Stelzmuller: Whether you're dealing with five DL585s or 100 DL585s, you're still going to face the same type of limitations in a single server or implementation. We just happen to have more iterations.
SQL Server Magazine: So the scale you're operating at causes problems to surface more often than at a small-to-midsized company?
Tevelde: Right, if you have one or two boxes and there's 10 people using it, you're going to run into these problems maybe once a year. But when you have 400 boxes and they're being pushed to their limits, once or twice a week we'll see four or five of the same major issues. But because of these scripts, we're able to identify what these issues are. After we find the workaround, we add it to our monitoring system and baseline knowledge.
SQL Server Magazine: It will be interesting to see how much of the give and take you have with the SQLCAT team ends up in the next version of SQL Server itself.
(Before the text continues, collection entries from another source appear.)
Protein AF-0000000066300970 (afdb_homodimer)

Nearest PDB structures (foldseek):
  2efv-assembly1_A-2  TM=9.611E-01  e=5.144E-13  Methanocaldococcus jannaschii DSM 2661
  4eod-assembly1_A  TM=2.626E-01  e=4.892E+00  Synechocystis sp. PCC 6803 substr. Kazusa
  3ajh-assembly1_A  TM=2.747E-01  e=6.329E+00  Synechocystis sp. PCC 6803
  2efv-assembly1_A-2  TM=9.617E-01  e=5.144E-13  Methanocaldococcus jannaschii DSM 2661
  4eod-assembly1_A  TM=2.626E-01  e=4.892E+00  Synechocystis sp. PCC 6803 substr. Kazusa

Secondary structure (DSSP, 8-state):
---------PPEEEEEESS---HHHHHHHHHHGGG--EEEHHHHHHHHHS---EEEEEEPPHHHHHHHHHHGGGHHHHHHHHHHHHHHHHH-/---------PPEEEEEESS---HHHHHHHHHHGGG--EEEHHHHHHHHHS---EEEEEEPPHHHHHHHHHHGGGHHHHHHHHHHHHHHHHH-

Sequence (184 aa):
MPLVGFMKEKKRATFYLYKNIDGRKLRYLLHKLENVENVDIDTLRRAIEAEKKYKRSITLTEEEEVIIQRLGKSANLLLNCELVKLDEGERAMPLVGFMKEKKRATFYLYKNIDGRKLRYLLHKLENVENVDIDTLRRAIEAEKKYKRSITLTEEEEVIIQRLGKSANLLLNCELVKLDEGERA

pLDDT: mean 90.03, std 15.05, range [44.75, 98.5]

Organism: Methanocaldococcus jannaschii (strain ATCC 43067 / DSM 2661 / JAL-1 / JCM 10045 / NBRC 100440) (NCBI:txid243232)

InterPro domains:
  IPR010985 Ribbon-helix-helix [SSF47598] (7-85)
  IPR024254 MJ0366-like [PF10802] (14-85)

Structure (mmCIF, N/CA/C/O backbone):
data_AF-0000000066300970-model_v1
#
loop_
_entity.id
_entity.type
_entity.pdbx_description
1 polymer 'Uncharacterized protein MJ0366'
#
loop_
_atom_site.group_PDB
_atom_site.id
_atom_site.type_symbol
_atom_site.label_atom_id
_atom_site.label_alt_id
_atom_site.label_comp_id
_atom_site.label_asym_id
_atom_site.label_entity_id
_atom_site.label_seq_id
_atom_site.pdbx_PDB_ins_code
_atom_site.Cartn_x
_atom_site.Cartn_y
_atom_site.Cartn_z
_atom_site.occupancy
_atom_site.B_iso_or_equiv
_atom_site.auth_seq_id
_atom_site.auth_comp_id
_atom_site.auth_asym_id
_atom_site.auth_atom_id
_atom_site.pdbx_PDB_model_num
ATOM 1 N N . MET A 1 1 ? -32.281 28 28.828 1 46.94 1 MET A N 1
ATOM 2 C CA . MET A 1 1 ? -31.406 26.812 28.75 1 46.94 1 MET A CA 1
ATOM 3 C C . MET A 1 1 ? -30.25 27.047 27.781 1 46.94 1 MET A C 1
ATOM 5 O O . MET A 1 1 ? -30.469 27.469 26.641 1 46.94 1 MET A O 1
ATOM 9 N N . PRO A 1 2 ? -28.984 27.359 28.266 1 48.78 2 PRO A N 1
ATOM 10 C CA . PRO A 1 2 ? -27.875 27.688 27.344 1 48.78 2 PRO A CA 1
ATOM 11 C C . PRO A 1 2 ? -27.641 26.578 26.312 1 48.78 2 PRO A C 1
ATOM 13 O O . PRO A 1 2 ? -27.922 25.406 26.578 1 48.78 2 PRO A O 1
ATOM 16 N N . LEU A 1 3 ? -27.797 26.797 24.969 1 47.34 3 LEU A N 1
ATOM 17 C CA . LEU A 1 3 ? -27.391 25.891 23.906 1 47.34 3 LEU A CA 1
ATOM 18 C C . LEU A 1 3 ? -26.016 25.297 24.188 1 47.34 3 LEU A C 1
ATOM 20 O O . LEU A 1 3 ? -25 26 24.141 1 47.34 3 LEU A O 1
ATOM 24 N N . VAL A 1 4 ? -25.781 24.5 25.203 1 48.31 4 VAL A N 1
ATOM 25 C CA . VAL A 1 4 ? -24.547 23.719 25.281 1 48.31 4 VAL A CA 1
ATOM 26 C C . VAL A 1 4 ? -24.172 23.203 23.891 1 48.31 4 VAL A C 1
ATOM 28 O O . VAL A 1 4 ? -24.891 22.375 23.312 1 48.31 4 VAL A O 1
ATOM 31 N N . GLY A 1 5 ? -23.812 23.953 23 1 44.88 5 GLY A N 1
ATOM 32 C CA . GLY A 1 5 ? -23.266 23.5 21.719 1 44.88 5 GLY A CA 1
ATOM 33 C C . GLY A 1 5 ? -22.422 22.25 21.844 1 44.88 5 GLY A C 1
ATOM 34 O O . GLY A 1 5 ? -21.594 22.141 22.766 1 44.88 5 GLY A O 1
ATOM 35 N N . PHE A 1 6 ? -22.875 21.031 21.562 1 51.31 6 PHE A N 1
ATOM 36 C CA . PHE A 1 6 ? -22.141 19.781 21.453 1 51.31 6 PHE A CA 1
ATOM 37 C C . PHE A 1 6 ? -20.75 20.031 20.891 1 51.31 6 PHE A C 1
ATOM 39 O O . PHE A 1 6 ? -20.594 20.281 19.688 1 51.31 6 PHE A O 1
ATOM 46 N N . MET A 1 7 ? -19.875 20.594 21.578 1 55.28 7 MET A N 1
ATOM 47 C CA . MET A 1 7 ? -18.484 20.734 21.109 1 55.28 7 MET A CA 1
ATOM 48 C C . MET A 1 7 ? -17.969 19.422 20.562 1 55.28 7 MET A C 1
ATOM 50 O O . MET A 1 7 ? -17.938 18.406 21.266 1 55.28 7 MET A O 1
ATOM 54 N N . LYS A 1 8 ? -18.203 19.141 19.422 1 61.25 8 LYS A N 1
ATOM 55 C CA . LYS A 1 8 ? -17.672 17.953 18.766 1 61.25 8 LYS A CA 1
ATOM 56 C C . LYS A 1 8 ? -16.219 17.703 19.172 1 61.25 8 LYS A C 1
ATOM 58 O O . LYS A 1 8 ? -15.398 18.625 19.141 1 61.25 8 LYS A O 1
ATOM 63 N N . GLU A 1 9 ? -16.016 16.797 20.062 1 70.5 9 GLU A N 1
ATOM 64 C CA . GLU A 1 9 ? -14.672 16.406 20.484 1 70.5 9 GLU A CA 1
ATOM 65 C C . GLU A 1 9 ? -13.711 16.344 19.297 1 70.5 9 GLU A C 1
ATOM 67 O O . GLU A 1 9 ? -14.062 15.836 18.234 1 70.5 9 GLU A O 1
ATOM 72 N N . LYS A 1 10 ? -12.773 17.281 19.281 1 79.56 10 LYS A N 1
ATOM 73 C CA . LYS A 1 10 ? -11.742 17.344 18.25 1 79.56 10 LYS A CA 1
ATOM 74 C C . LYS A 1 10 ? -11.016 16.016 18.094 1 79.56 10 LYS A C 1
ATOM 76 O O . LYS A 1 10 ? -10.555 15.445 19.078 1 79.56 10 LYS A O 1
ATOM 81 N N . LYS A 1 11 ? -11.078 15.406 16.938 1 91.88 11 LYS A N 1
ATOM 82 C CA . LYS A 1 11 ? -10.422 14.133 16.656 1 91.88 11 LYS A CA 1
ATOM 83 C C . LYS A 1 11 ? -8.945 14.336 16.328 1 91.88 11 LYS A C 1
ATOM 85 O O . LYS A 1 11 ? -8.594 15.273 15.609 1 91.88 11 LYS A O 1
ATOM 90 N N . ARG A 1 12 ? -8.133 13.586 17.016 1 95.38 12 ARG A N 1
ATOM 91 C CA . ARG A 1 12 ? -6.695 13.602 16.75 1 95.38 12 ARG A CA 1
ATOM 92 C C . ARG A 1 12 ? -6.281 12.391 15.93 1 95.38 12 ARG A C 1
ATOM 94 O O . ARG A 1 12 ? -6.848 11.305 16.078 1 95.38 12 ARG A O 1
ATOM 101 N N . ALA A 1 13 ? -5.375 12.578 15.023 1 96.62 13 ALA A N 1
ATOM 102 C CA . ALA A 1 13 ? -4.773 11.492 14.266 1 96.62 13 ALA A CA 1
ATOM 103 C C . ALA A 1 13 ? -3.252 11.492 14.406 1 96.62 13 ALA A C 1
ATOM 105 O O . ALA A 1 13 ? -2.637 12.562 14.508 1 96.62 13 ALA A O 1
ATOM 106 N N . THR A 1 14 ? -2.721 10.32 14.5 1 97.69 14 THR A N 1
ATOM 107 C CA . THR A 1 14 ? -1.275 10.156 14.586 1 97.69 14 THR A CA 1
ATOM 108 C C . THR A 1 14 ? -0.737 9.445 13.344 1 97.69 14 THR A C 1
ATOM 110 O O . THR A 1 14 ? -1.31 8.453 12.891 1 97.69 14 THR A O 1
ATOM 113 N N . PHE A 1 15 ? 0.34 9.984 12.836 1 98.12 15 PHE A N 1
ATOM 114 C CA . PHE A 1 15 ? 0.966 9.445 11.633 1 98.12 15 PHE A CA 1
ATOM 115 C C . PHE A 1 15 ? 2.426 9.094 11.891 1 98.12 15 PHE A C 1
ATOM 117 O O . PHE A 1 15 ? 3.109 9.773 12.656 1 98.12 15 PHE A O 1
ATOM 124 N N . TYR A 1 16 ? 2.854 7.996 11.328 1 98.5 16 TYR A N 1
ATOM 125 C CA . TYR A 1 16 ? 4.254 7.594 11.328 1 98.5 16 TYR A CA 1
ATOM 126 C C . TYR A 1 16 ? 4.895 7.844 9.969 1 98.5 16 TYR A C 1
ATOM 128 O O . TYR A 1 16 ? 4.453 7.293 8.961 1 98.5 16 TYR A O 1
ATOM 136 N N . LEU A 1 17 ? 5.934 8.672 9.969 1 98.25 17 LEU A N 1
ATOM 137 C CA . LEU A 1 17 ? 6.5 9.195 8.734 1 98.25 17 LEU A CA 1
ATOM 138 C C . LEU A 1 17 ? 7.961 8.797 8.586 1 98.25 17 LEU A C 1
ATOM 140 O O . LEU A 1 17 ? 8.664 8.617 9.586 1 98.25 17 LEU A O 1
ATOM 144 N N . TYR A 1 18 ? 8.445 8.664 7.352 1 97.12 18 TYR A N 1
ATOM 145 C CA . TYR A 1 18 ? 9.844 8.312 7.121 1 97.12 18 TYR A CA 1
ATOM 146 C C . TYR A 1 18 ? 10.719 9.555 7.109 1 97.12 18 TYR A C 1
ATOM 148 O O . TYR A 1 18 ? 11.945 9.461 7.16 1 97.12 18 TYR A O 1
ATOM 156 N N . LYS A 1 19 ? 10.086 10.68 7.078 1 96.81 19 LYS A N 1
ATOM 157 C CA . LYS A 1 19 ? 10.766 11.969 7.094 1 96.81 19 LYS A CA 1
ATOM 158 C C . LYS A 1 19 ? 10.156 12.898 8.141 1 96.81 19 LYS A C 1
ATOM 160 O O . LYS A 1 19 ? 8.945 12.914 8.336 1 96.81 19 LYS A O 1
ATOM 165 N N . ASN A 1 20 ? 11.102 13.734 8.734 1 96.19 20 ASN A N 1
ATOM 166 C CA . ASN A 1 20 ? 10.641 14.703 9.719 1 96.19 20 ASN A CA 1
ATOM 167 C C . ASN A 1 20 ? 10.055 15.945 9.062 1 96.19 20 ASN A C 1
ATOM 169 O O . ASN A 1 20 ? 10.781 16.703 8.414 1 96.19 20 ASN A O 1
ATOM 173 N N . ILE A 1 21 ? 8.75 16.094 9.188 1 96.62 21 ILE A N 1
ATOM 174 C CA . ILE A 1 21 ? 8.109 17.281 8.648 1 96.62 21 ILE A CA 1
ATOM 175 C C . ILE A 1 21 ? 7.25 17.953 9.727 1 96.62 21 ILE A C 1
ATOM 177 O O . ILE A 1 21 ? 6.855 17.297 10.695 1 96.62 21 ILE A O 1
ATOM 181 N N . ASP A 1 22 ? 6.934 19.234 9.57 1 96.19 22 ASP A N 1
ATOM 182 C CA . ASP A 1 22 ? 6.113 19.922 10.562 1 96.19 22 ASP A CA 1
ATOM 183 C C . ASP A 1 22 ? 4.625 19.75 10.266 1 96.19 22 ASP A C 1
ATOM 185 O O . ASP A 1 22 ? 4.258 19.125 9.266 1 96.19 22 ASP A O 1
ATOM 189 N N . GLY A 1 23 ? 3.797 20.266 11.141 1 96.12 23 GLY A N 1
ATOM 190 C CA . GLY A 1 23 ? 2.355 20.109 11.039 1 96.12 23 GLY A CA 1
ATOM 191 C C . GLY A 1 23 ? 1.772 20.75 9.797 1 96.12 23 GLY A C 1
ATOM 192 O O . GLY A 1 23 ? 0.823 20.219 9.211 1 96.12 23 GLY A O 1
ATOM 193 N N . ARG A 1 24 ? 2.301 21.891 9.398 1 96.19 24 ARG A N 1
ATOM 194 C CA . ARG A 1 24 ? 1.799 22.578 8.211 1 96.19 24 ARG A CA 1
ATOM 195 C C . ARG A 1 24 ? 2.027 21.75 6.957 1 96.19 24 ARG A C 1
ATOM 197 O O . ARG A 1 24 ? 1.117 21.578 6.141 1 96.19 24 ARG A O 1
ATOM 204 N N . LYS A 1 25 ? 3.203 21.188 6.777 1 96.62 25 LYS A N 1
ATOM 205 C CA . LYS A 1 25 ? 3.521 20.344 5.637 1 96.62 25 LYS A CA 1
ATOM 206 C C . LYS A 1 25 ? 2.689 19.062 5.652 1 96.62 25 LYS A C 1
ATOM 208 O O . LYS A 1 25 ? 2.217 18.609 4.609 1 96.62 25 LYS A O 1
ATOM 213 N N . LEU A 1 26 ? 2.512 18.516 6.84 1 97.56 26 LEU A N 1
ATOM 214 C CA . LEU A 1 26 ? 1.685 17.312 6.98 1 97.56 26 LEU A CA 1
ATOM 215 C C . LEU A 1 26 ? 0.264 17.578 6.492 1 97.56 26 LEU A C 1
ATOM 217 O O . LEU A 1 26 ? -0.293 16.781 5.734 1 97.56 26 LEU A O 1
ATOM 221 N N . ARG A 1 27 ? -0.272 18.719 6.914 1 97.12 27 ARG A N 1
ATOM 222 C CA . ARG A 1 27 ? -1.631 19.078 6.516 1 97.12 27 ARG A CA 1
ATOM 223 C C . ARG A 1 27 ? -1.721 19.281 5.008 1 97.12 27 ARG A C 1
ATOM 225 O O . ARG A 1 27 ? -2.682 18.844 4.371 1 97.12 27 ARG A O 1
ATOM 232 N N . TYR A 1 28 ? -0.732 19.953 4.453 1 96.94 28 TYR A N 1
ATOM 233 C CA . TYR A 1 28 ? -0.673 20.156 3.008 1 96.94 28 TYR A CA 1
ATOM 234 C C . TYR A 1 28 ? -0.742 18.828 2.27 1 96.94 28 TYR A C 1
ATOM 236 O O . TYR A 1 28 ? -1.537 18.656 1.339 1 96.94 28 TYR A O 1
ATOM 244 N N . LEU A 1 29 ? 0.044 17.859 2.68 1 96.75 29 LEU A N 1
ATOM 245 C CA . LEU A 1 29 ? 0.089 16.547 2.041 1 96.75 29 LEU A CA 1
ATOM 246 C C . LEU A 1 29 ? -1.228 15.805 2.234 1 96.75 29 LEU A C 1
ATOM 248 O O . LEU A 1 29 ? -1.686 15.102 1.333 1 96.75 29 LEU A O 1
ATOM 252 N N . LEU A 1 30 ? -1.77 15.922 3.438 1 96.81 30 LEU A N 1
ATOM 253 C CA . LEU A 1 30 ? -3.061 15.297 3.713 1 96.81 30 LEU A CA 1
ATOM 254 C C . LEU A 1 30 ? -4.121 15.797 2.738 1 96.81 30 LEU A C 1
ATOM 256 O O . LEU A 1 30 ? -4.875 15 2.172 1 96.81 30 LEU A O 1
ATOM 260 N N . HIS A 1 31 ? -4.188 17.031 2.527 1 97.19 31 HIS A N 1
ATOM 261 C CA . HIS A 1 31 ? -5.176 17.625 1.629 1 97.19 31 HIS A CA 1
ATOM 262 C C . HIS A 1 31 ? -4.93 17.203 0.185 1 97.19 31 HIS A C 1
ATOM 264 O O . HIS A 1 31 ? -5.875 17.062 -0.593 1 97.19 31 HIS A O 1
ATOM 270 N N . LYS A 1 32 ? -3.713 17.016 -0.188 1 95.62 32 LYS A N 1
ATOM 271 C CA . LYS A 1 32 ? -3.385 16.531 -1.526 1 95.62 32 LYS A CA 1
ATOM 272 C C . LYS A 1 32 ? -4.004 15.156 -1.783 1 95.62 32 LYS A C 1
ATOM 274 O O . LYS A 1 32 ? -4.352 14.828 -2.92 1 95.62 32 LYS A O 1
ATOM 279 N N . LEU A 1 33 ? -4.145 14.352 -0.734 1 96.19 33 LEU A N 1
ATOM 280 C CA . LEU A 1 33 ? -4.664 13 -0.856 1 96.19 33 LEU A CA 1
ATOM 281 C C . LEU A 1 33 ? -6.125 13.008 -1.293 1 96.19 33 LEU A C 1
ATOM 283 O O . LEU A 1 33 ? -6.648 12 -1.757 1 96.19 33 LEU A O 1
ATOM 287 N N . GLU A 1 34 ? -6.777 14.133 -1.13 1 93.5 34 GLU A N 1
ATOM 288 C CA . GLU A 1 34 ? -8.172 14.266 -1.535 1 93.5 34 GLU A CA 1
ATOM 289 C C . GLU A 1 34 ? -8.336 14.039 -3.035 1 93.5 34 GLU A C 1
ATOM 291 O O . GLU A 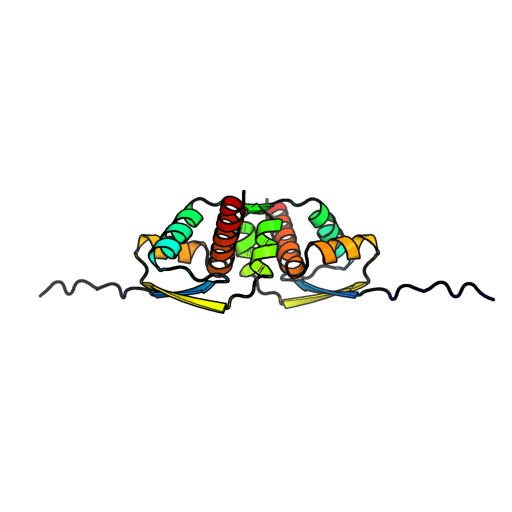1 34 ? -9.383 13.57 -3.486 1 93.5 34 GLU A O 1
ATOM 296 N N . ASN A 1 35 ? -7.293 14.328 -3.766 1 90.56 35 ASN A N 1
ATOM 297 C CA . ASN A 1 35 ? -7.41 14.32 -5.219 1 90.56 35 ASN A CA 1
ATOM 298 C C . ASN A 1 35 ? -6.57 13.211 -5.848 1 90.56 35 ASN A C 1
ATOM 300 O O . ASN A 1 35 ? -6.465 13.125 -7.074 1 90.56 35 ASN A O 1
ATOM 304 N N . VAL A 1 36 ? -5.961 12.406 -5.094 1 93.19 36 VAL A N 1
ATOM 305 C CA . VAL A 1 36 ? -5.121 11.336 -5.617 1 93.19 36 VAL A CA 1
ATOM 306 C C . VAL A 1 36 ? -5.984 10.125 -5.957 1 93.19 36 VAL A C 1
ATOM 308 O O . VAL A 1 36 ? -6.781 9.672 -5.129 1 93.19 36 VAL A O 1
ATOM 311 N N . GLU A 1 37 ? -5.789 9.648 -7.152 1 94.88 37 GLU A N 1
ATOM 312 C CA . GLU A 1 37 ? -6.617 8.539 -7.605 1 94.88 37 GLU A CA 1
ATOM 313 C C . GLU A 1 37 ? -5.793 7.266 -7.77 1 94.88 37 GLU A C 1
ATOM 315 O O . GLU A 1 37 ? -6.336 6.16 -7.766 1 94.88 37 GLU A O 1
ATOM 320 N N . ASN A 1 38 ? -4.504 7.508 -8.008 1 96.62 38 ASN A N 1
ATOM 321 C CA . ASN A 1 38 ? -3.602 6.379 -8.219 1 96.62 38 ASN A CA 1
ATOM 322 C C . ASN A 1 38 ? -2.234 6.629 -7.586 1 96.62 38 ASN A C 1
ATOM 324 O O . ASN A 1 38 ? -1.871 7.777 -7.32 1 96.62 38 ASN A O 1
ATOM 328 N N . VAL A 1 39 ? -1.503 5.57 -7.32 1 96.69 39 VAL A N 1
ATOM 329 C CA . VAL A 1 39 ? -0.119 5.641 -6.859 1 96.69 39 VAL A CA 1
ATOM 330 C C . VAL A 1 39 ? 0.761 4.746 -7.73 1 96.69 39 VAL A C 1
ATOM 332 O O . VAL A 1 39 ? 0.391 3.607 -8.031 1 96.69 39 VAL A O 1
ATOM 335 N N . ASP A 1 40 ? 1.853 5.328 -8.125 1 96 40 ASP A N 1
ATOM 336 C CA . ASP A 1 40 ? 2.775 4.523 -8.922 1 96 40 ASP A CA 1
ATOM 337 C C . ASP A 1 40 ? 3.488 3.488 -8.055 1 96 40 ASP A C 1
ATOM 339 O O . ASP A 1 40 ? 3.779 3.742 -6.883 1 96 40 ASP A O 1
ATOM 343 N N . ILE A 1 41 ? 3.844 2.387 -8.633 1 95.94 41 ILE A N 1
ATOM 344 C CA . ILE A 1 41 ? 4.332 1.222 -7.902 1 95.94 41 ILE A CA 1
ATOM 345 C C . ILE A 1 41 ? 5.703 1.528 -7.301 1 95.94 41 ILE A C 1
ATOM 347 O O . ILE A 1 41 ? 6.02 1.071 -6.199 1 95.94 41 ILE A O 1
ATOM 351 N N . ASP A 1 42 ? 6.488 2.27 -8.039 1 95.38 42 ASP A N 1
ATOM 352 C CA . ASP A 1 42 ? 7.809 2.594 -7.512 1 95.38 42 ASP A CA 1
ATOM 353 C C . ASP A 1 42 ? 7.699 3.467 -6.262 1 95.38 42 ASP A C 1
ATOM 355 O O . ASP A 1 42 ? 8.398 3.238 -5.273 1 95.38 42 ASP A O 1
ATOM 359 N N . THR A 1 43 ? 6.828 4.406 -6.355 1 97.06 43 THR A N 1
ATOM 360 C CA . THR A 1 43 ? 6.562 5.25 -5.195 1 97.06 43 THR A CA 1
ATOM 361 C C . THR A 1 43 ? 6.047 4.414 -4.027 1 97.06 43 THR A C 1
ATOM 363 O O . THR A 1 43 ? 6.504 4.578 -2.895 1 97.06 43 THR A O 1
ATOM 366 N N . LEU A 1 44 ? 5.109 3.559 -4.305 1 97.75 44 LEU A N 1
ATOM 367 C CA . LEU A 1 44 ? 4.535 2.678 -3.291 1 97.75 44 LEU A CA 1
ATOM 368 C C . LEU A 1 44 ? 5.613 1.811 -2.65 1 97.75 44 LEU A C 1
ATOM 370 O O . LEU A 1 44 ? 5.688 1.708 -1.425 1 97.75 44 LEU A O 1
ATOM 374 N N . ARG A 1 45 ? 6.438 1.271 -3.414 1 97 45 ARG A N 1
ATOM 375 C CA . ARG A 1 45 ? 7.535 0.431 -2.943 1 97 45 ARG A CA 1
ATOM 376 C C . ARG A 1 45 ? 8.461 1.21 -2.018 1 97 45 ARG A C 1
ATOM 378 O O . ARG A 1 45 ? 8.781 0.749 -0.92 1 97 45 ARG A O 1
ATOM 385 N N . ARG A 1 46 ? 8.82 2.311 -2.426 1 97.12 46 ARG A N 1
ATOM 386 C CA . ARG A 1 46 ? 9.727 3.137 -1.639 1 97.12 46 ARG A CA 1
ATOM 387 C C . ARG A 1 46 ? 9.094 3.531 -0.308 1 97.12 46 ARG A C 1
ATOM 389 O O . ARG A 1 46 ? 9.766 3.527 0.728 1 97.12 46 ARG A O 1
ATOM 396 N N . ALA A 1 47 ? 7.859 3.857 -0.358 1 98.12 47 ALA A N 1
ATOM 397 C CA . ALA A 1 47 ? 7.16 4.238 0.866 1 98.12 47 ALA A CA 1
ATOM 398 C C . ALA A 1 47 ? 7.09 3.072 1.846 1 98.12 47 ALA A C 1
ATOM 400 O O . ALA A 1 47 ? 7.203 3.264 3.059 1 98.12 47 ALA A O 1
ATOM 401 N N . ILE A 1 48 ? 6.879 1.903 1.34 1 98.19 48 ILE A N 1
ATOM 402 C CA . ILE A 1 48 ? 6.754 0.711 2.172 1 98.19 48 ILE A CA 1
ATOM 403 C C . ILE A 1 48 ? 8.117 0.356 2.768 1 98.19 48 ILE A C 1
ATOM 405 O O . ILE A 1 48 ? 8.211 -0.01 3.941 1 98.19 48 ILE A O 1
ATOM 409 N N . GLU A 1 49 ? 9.117 0.484 2.043 1 97.31 49 GLU A N 1
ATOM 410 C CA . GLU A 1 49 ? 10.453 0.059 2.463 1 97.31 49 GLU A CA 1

Stelzmuller: We encounter some bugs that the average implementation might not get around to. But the bugs are there for everyone, whether or not you hit them today or a year from now.
SQL Server Magazine: What do you do to back up so many servers, and with related data on different servers, how do you handle it?
Al-Adwan: We use 3PAR [3PAR.com] for our SAN storage solution. We have about 14 production 3PAR frames to power all of our databases. We have 2 colos [collocated servers] where our data lives, and we have 14 production frames distributed across those colos. We have a set of four backup frames; we call those "near lines," and they're all running SATA [Serial ATA] disks. We have our near lines distributed in both colos. So from a backup perspective, within each one of our 3PAR frames, we take a snapshot of our database once daily. We maintain three versions of that snapshot on our live production databases, and then we replicate those snapshots to the other colo on our SATA drive. So we have three hot snapshots of the data on the production frames, and three backup copies on our near lines and office colo. We were very excited about that design—actually 3PAR liked it so much that they're thinking of marketing it to their other customers.
Stelzmuller: We heard from Microsoft that we’re the largest implementation of SQL Server from a transaction and data volume standpoint. It's really important to show what SQL Server is capable of handling. I know a lot of people tend to underestimate it as a platform, and I think that speaks to the limits of their imagination.
SQL Server Magazine: A lot of people think of SQL Server as a medium-sized business play, but I think you're showing that it can be a pretty large business play.
Al-Adwan: We have a motto here—it's not about platform, it's about architecture. It's platform agnostic—you just have to know how to set it up.